Plus tard dans l’audience, son avocat se lève pour plaider en sa faveur mais l’accusé continue de s’adresser directement au juge. «Monsieur Williams, je suis le juge en exercice ici. Fermez-là, et je vous dirai quand vous pourrez parler. C’est bien compris?». Le ton est donc monté entre les deux hommes jusqu’à ce que le juge prenne une décision radicale.

 

Une humiliation

« Mais vous ne me laissez pas vous expliquer de quoi il est question, commence Williams.

Bouclez-la, répond le juge. Est-ce que je me fais bien comprendre?

– Non. Vous essayez de me prendre ma vie et vous ne me laissez pas m’expliquer.

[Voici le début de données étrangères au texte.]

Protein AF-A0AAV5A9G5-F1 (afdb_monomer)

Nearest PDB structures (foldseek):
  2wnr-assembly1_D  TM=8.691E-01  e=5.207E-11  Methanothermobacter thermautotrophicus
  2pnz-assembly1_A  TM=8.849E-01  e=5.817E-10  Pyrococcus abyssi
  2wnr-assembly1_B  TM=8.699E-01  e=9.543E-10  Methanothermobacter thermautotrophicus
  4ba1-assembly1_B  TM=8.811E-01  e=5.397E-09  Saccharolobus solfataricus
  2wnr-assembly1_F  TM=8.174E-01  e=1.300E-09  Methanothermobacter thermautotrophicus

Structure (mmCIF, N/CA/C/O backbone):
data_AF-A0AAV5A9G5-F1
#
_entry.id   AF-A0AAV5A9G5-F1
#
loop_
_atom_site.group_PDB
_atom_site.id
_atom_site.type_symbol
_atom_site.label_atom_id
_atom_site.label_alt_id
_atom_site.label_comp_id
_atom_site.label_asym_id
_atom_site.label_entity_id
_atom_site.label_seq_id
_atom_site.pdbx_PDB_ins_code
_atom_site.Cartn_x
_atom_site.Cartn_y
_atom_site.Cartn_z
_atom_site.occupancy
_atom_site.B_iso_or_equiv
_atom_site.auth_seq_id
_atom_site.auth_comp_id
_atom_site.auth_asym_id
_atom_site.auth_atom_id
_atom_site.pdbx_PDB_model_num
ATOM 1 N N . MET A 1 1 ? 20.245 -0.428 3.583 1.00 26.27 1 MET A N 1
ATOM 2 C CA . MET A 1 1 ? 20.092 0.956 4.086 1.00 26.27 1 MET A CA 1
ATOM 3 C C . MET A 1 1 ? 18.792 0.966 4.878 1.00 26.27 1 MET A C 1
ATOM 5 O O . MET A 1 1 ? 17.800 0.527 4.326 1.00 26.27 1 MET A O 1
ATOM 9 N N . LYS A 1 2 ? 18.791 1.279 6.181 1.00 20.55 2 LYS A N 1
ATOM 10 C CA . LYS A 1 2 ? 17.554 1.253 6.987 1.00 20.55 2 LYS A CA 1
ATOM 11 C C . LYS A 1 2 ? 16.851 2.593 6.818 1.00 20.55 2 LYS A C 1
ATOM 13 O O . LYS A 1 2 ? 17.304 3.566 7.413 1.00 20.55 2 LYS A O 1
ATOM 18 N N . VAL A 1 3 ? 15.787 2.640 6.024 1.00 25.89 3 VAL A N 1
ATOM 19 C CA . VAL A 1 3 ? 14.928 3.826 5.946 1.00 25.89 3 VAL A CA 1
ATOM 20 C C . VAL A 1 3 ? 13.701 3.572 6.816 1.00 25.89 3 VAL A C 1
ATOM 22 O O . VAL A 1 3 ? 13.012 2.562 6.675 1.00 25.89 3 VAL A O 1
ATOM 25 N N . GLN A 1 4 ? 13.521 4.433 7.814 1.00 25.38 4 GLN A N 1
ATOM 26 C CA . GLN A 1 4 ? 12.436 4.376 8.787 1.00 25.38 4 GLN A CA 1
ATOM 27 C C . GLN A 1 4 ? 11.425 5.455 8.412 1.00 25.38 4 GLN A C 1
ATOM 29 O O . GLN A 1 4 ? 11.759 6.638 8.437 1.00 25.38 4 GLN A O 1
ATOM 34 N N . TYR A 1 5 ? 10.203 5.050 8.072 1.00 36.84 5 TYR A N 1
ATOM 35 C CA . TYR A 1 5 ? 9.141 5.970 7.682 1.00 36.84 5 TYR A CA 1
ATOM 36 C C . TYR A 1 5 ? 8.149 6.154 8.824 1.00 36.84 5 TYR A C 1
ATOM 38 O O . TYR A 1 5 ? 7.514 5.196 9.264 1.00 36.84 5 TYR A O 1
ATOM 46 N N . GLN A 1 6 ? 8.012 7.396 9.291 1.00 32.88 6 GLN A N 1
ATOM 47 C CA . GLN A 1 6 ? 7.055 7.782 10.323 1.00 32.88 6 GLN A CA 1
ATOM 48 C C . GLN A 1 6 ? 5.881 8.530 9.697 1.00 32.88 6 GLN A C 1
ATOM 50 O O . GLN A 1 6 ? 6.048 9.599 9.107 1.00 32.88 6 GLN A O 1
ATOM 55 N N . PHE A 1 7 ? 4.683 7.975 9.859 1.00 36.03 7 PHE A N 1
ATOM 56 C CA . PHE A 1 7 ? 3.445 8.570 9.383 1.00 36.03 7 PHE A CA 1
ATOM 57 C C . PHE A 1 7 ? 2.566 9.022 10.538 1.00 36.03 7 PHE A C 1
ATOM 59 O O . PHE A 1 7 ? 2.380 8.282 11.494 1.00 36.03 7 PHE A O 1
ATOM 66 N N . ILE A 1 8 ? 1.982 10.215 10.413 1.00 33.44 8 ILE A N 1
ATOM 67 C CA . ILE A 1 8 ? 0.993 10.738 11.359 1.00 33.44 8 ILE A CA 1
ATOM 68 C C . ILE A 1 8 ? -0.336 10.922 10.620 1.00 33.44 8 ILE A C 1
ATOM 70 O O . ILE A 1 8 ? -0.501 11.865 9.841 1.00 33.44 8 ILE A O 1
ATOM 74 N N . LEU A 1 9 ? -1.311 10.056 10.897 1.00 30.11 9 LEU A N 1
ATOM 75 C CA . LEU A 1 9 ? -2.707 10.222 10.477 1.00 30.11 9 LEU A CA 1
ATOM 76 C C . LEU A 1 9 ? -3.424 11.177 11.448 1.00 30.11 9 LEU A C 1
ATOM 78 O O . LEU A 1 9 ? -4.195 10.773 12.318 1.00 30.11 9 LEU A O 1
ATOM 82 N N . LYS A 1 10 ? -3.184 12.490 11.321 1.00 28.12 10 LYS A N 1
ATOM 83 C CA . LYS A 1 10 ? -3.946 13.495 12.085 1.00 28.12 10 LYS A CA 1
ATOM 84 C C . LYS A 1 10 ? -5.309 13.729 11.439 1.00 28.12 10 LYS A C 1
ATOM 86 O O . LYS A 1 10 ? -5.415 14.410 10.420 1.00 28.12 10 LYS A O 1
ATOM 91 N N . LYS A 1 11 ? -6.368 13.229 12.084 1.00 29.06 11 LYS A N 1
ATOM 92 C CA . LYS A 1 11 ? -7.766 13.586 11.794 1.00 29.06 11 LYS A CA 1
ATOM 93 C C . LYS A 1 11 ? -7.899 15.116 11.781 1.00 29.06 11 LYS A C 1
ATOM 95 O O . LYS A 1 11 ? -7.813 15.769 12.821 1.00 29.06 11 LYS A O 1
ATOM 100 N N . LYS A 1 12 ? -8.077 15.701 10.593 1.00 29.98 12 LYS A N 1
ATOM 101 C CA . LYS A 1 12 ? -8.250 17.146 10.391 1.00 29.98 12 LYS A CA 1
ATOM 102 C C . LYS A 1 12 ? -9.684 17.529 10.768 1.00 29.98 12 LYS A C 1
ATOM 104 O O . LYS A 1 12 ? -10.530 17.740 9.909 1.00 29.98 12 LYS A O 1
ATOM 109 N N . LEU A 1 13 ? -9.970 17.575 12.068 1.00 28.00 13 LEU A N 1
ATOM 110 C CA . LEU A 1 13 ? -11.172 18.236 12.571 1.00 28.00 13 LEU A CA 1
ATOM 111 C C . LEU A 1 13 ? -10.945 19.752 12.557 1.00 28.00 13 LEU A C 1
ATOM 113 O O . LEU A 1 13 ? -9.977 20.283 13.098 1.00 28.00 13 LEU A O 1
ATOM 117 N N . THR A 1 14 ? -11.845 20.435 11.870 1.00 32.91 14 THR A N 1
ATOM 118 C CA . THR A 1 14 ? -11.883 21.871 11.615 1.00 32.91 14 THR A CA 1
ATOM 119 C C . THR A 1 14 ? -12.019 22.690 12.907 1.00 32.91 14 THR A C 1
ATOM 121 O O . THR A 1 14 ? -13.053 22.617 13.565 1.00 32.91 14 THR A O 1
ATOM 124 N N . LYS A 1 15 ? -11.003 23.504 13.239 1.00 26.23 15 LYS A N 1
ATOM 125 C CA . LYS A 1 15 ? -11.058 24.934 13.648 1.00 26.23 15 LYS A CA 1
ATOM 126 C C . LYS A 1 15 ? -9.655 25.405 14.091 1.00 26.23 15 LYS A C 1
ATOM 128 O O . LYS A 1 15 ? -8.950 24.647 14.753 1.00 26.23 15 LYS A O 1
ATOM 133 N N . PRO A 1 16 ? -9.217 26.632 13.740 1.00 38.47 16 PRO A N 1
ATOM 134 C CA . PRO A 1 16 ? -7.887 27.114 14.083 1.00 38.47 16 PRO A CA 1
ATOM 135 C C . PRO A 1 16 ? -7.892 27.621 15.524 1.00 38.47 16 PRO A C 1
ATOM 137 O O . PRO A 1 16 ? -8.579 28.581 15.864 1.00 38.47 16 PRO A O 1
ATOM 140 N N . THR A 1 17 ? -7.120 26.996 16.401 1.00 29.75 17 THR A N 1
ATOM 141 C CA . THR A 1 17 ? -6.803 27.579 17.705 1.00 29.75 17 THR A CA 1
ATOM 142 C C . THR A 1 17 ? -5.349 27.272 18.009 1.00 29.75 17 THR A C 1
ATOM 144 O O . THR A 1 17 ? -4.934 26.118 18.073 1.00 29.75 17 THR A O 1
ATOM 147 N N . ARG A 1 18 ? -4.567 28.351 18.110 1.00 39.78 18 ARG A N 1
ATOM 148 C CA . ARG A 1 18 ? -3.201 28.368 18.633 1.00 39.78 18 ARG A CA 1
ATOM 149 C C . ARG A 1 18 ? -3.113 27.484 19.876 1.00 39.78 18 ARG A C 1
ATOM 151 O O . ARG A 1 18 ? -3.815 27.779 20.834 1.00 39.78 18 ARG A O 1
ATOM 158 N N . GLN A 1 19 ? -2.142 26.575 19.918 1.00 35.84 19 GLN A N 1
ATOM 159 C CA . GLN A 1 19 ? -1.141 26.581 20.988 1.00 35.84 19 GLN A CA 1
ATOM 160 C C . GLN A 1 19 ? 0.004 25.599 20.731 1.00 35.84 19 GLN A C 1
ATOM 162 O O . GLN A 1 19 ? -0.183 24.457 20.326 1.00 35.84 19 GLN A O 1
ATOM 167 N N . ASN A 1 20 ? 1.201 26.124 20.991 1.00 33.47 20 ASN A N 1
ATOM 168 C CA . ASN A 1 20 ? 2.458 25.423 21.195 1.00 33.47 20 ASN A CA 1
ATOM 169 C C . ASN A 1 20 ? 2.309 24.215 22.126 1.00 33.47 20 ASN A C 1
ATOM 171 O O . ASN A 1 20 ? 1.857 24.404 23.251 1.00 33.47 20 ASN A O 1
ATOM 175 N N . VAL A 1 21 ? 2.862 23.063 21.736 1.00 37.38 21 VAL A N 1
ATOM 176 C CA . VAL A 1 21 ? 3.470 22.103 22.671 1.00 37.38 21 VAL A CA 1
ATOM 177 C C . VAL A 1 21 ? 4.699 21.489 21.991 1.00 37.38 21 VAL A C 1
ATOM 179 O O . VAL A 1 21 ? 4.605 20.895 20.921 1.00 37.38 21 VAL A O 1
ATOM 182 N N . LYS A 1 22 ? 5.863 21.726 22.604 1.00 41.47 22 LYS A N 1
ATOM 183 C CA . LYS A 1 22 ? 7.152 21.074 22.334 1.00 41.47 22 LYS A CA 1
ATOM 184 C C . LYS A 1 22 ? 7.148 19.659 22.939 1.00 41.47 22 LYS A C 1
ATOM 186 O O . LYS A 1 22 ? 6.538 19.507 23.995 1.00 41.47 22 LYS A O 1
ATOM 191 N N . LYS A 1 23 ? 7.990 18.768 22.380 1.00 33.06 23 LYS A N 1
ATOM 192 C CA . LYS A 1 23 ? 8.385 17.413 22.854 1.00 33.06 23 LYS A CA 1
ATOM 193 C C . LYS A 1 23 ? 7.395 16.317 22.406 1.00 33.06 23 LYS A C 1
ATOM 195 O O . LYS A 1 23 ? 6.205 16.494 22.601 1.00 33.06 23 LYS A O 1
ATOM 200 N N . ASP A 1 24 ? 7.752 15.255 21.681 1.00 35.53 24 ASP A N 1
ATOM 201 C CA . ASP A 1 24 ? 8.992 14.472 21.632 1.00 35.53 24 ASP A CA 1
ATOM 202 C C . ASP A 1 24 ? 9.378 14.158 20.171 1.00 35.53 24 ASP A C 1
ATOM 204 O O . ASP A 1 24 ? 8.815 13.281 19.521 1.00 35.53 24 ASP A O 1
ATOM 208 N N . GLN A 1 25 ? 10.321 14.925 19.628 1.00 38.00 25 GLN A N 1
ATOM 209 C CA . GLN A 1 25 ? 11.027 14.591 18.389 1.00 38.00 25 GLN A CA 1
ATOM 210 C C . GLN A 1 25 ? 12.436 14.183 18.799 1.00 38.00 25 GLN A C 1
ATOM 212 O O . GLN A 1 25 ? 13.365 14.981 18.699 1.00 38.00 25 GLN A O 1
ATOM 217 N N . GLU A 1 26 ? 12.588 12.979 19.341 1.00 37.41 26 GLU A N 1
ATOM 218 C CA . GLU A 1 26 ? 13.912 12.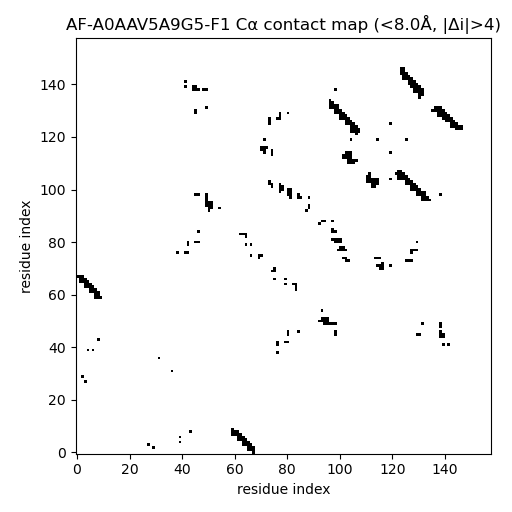423 19.587 1.00 37.41 26 GLU A CA 1
ATOM 219 C C . GLU A 1 26 ? 14.181 11.252 18.639 1.00 37.41 26 GLU A C 1
ATOM 221 O O . GLU A 1 26 ? 13.618 10.170 18.758 1.00 37.41 26 GLU A O 1
ATOM 226 N N . ILE A 1 27 ? 15.120 11.544 17.733 1.00 36.34 27 ILE A N 1
ATOM 227 C CA . ILE A 1 27 ? 16.055 10.633 17.070 1.00 36.34 27 ILE A CA 1
ATOM 228 C C . ILE A 1 27 ? 15.467 9.734 15.977 1.00 36.34 27 ILE A C 1
ATOM 230 O O . ILE A 1 27 ? 15.322 8.542 16.198 1.00 36.34 27 ILE A O 1
ATOM 234 N N . ILE A 1 28 ? 15.318 10.272 14.756 1.00 40.94 28 ILE A N 1
ATOM 235 C CA . ILE A 1 28 ? 15.926 9.665 13.552 1.00 40.94 28 ILE A CA 1
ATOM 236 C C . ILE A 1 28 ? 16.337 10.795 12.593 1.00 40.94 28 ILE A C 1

– Vous prendre votre vie pourquoi? Qu’est-ce que cela veut dire?  Écoutez, vous allez avoir une chance de parler, je vais vous laisser cette chance mais bouclez-la maintenant. Je peux vous faire bâillonner, puis débâillonner quand je voudrais vous entendre parler ! »

 

Suite à cette vive discussion, six policiers se sont approchés de l’accusé l’empêchant alors de se lever. L’un deux dégaine un rouleau de ruban adhésif rouge et baillonne Franklyn Williams, même si cela ne l’a pas empêché de parler. Cette scène a scandalisé les associations de défense des droits de l’homme. L’American Civil Liberties Union of Ohio (ACLU) a réagi sur Twitter considérant cela anormal.

 

«Nous ne pouvons pas considérer cela comme normal. C’est humiliant. Cela ne prive pas seulement cette personne de parler avant que sa vie ne lui soit enlevée, cela vole également sa dignité. Tout cela ne va pas dans le bon sens.»

 

Franklyn Williams a finalement écopé de 24 ans de prison et s’est exprimé sur l’acte injuste dont il a été victime. « Je me suis senti tellement humilié. Le juge ne m’a pas permis de dire ce que j’essayais de dire. Il m’arrêtait toujours avant que je puisse expliquer quoi que ce soit en mon nom. »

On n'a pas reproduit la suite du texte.